What else is new, you wonder. Well, not that much actually. We are all gearing up for the North Carolina anti-gay marriage vote on May 8. Both Barack Obama and Lung Cancer State Governor Bev Purdue have urged a no vote, but the polls are not encouraging. 

That said, most voters don’t seem to understand that the NorCar proposition not only bans recognition of same-sex marriage, it also bans domestic partnership benefits for both gay and straight couples, and will even roll back local partner recognition in cities or by public employers around the state. Oddly, it is even opposed by Prop 8 proponent David Blankenhorn, a man who testified in favor of Prop 8 in court, but who nonetheless claims to support a lesser status for gay couples (a nuanced position indeed). 

In theory, a majority of Tar Lung voters believe gay couples should have some kind of recognition. But that kind of majority never seems to coalesce once the antigay crowds sink their soundbites into the flesh of the electorate. We’ll see.

Meanwhile, I was cheered to see that the antigay people in Washington have only collected 4,583 signatures to repeal marriage equality after three weeks of petitioning. They have until June 6 to turn in 120,000 valid names, which means they have to get themselves into gear if they’re going to have a shot at killing our communal hopes and dreams next fall. 
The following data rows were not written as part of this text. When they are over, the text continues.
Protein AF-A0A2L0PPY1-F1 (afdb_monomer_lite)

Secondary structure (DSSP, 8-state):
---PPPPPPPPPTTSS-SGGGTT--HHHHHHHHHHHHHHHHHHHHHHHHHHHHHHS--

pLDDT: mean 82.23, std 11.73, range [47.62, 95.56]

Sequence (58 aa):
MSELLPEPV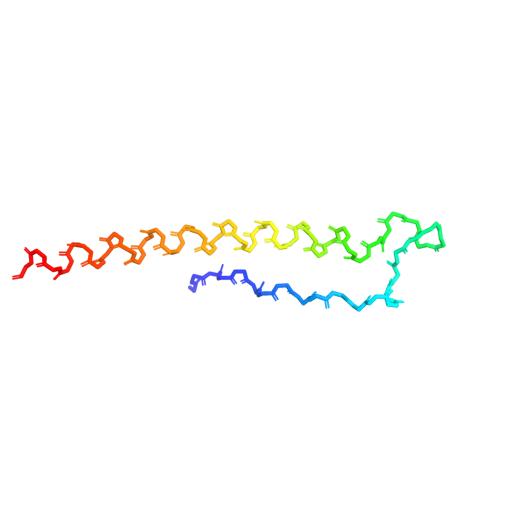MPEDWECCGSDCGDVCVWNMYYRDKAAYDAQQLQLKNQVANEKDIADEH

Foldseek 3Di:
DPPQQPQQDDDDPPADDDPVNPPNGVVVVSVVSNVVNVVVVVVVVVVVVVVVVVVVVD

Structure (mmCIF, N/CA/C/O backbone):
data_AF-A0A2L0PPY1-F1
#
_entry.id   AF-A0A2L0PPY1-F1
#
loop_
_atom_site.group_PDB
_atom_site.id
_atom_site.type_symbol
_atom_site.label_atom_id
_atom_site.label_alt_id
_atom_site.label_comp_id
_atom_site.label_asym_id
_atom_site.label_entity_id
_atom_site.label_seq_id
_atom_site.pdbx_PDB_ins_code
_atom_site.Cartn_x
_atom_site.Cartn_y
_atom_site.Cartn_z
_atom_site.occupancy
_atom_site.B_iso_or_equiv
_atom_site.auth_seq_id
_atom_site.auth_comp_id
_atom_site.auth_asym_id
_atom_site.auth_atom_id
_atom_site.pdbx_PDB_model_num
ATOM 1 N N . MET A 1 1 ? -21.197 -10.633 1.315 1.00 47.62 1 MET A N 1
ATOM 2 C CA . MET A 1 1 ? -19.756 -10.768 1.594 1.00 47.62 1 MET A CA 1
ATOM 3 C C . MET A 1 1 ? -19.217 -9.359 1.605 1.00 47.62 1 MET A C 1
ATOM 5 O O . MET A 1 1 ? -19.328 -8.699 0.585 1.00 47.62 1 MET A O 1
ATOM 9 N N . SER A 1 2 ? -18.796 -8.843 2.755 1.00 59.00 2 SER A N 1
ATOM 10 C CA . SER A 1 2 ? -18.125 -7.544 2.802 1.00 59.00 2 SER A CA 1
ATOM 11 C C . SER A 1 2 ? -16.801 -7.727 2.066 1.00 59.00 2 SER A C 1
ATOM 13 O O . SER A 1 2 ? -15.934 -8.445 2.557 1.00 59.00 2 SER A O 1
ATOM 15 N N . GLU A 1 3 ? -16.697 -7.213 0.843 1.00 78.31 3 GLU A N 1
ATOM 16 C CA . GLU A 1 3 ? -15.510 -7.379 0.000 1.00 78.31 3 GLU A CA 1
ATOM 17 C C . GLU A 1 3 ? -14.383 -6.506 0.567 1.00 78.31 3 GLU A C 1
ATOM 19 O O . GLU A 1 3 ? -14.214 -5.337 0.218 1.00 78.31 3 GLU A O 1
ATOM 24 N N . LEU A 1 4 ? -13.653 -7.065 1.535 1.00 86.75 4 LEU A N 1
ATOM 25 C CA . LEU A 1 4 ? -12.405 -6.488 2.009 1.00 86.75 4 LEU A CA 1
ATOM 26 C C . LEU A 1 4 ? -11.403 -6.511 0.860 1.00 86.75 4 LEU A C 1
ATOM 28 O O . LEU A 1 4 ? -11.234 -7.536 0.197 1.00 86.75 4 LEU A O 1
ATOM 32 N N . LEU A 1 5 ? -10.759 -5.371 0.628 1.00 90.00 5 LEU A N 1
ATOM 33 C CA . LEU A 1 5 ? -9.663 -5.288 -0.315 1.00 90.00 5 LEU A CA 1
ATOM 34 C C . LEU A 1 5 ? -8.560 -6.232 0.178 1.00 90.00 5 LEU A C 1
ATOM 36 O O . LEU A 1 5 ? -8.224 -6.196 1.367 1.00 90.00 5 LEU A O 1
ATOM 40 N N . PRO A 1 6 ? -8.018 -7.095 -0.697 1.00 90.00 6 PRO A N 1
ATOM 41 C CA . PRO A 1 6 ? -6.882 -7.917 -0.326 1.00 90.00 6 PRO A CA 1
ATOM 42 C C . PRO A 1 6 ? -5.690 -7.015 -0.002 1.00 90.00 6 PRO A C 1
ATOM 44 O O . PRO A 1 6 ? -5.522 -5.952 -0.605 1.00 90.00 6 PRO A O 1
ATOM 47 N N . GLU A 1 7 ? -4.863 -7.441 0.950 1.00 90.94 7 GLU A N 1
ATOM 48 C CA . GLU A 1 7 ? -3.624 -6.737 1.260 1.00 90.94 7 GLU A CA 1
ATOM 49 C C . GLU A 1 7 ? -2.710 -6.749 0.022 1.00 90.94 7 GLU A C 1
ATOM 51 O O . GLU A 1 7 ? -2.440 -7.826 -0.524 1.00 90.94 7 GLU A O 1
ATOM 56 N N . PRO A 1 8 ? -2.257 -5.579 -0.461 1.00 92.44 8 PRO A N 1
ATOM 57 C CA . PRO A 1 8 ? -1.387 -5.526 -1.621 1.00 92.44 8 PRO A CA 1
ATOM 58 C C . PRO A 1 8 ? -0.007 -6.074 -1.266 1.00 92.44 8 PRO A C 1
ATOM 60 O O . PRO A 1 8 ? 0.580 -5.722 -0.242 1.00 92.44 8 PRO A O 1
ATOM 63 N N . VAL A 1 9 ? 0.523 -6.923 -2.143 1.00 91.25 9 VAL A N 1
ATOM 64 C CA . VAL A 1 9 ? 1.850 -7.519 -1.977 1.00 91.25 9 VAL A CA 1
ATOM 65 C C . VAL A 1 9 ? 2.901 -6.477 -2.325 1.00 91.25 9 VAL A C 1
ATOM 67 O O . VAL A 1 9 ? 2.842 -5.867 -3.392 1.00 91.25 9 VAL A O 1
ATOM 70 N N . MET A 1 10 ? 3.849 -6.268 -1.412 1.00 91.06 10 MET A N 1
ATOM 71 C CA . MET A 1 10 ? 4.979 -5.384 -1.662 1.00 91.06 10 MET A CA 1
ATOM 72 C C . MET A 1 10 ? 5.816 -5.959 -2.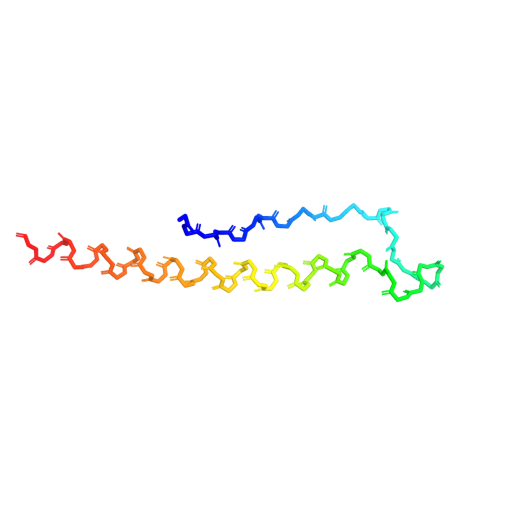813 1.00 91.06 10 MET A C 1
ATOM 74 O O . MET A 1 10 ? 6.250 -7.107 -2.702 1.00 91.06 10 MET A O 1
ATOM 78 N N . PRO A 1 11 ? 6.021 -5.199 -3.901 1.00 88.75 11 PRO A N 1
ATOM 79 C CA . PRO A 1 11 ? 6.893 -5.627 -4.980 1.00 88.75 11 PRO A CA 1
ATOM 80 C C . PRO A 1 11 ? 8.341 -5.683 -4.493 1.00 88.75 11 PRO A C 1
ATOM 82 O O . PRO A 1 11 ? 8.741 -4.938 -3.596 1.00 88.75 11 PRO A O 1
ATOM 85 N N . GLU A 1 12 ? 9.133 -6.564 -5.088 1.00 87.75 12 GLU A N 1
ATOM 86 C CA . GLU A 1 12 ? 10.559 -6.650 -4.781 1.00 87.75 12 GLU A CA 1
ATOM 87 C C . GLU A 1 12 ? 11.337 -5.511 -5.460 1.00 87.75 12 GLU A C 1
ATOM 89 O O . GLU A 1 12 ? 10.939 -4.989 -6.504 1.00 87.75 12 GLU A O 1
ATOM 94 N N . ASP A 1 13 ? 12.507 -5.164 -4.921 1.00 81.00 13 ASP A N 1
ATOM 95 C CA . ASP A 1 13 ? 13.337 -4.064 -5.446 1.00 81.00 13 ASP A CA 1
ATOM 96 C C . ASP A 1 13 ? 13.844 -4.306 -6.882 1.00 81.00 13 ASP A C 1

Gay activists are preparing for a marriage fight, although some believe more effort should be focused on a “decline to sign” type effort in order to prevent the repeal from qualifying for the ballot to begin with. According to the Seattle Times, the most recent antigay ballot measure (a losing effort to repeal domestic partnership) barely made it through the petition phase, ergo we should be able to nip this measure in the bud if we put our minds to it. 

To make matters more complicated, the anti-marriage crowd is collecting names for a different ballot measure that operates under different rules. In addition to the repeal, they are also aiming to define marriage as a union of one man and one woman, and for this they need 241,153 names by July 6. 

I gather that you have to vote “yes” on one of these things and “no” on the other, a complication that will surely baffle voters on both sides of the issue if both these nefarious proposals make it to the polls.

I suppose I could look up the latest news on our fight to save Maryland’s marriage law, our effort to restore marriage equality in Maine, and our battle against an anti-marriage amendment in Minnesota. But the above discussion of North Carolina and Washington has proved exhausting. I must rest.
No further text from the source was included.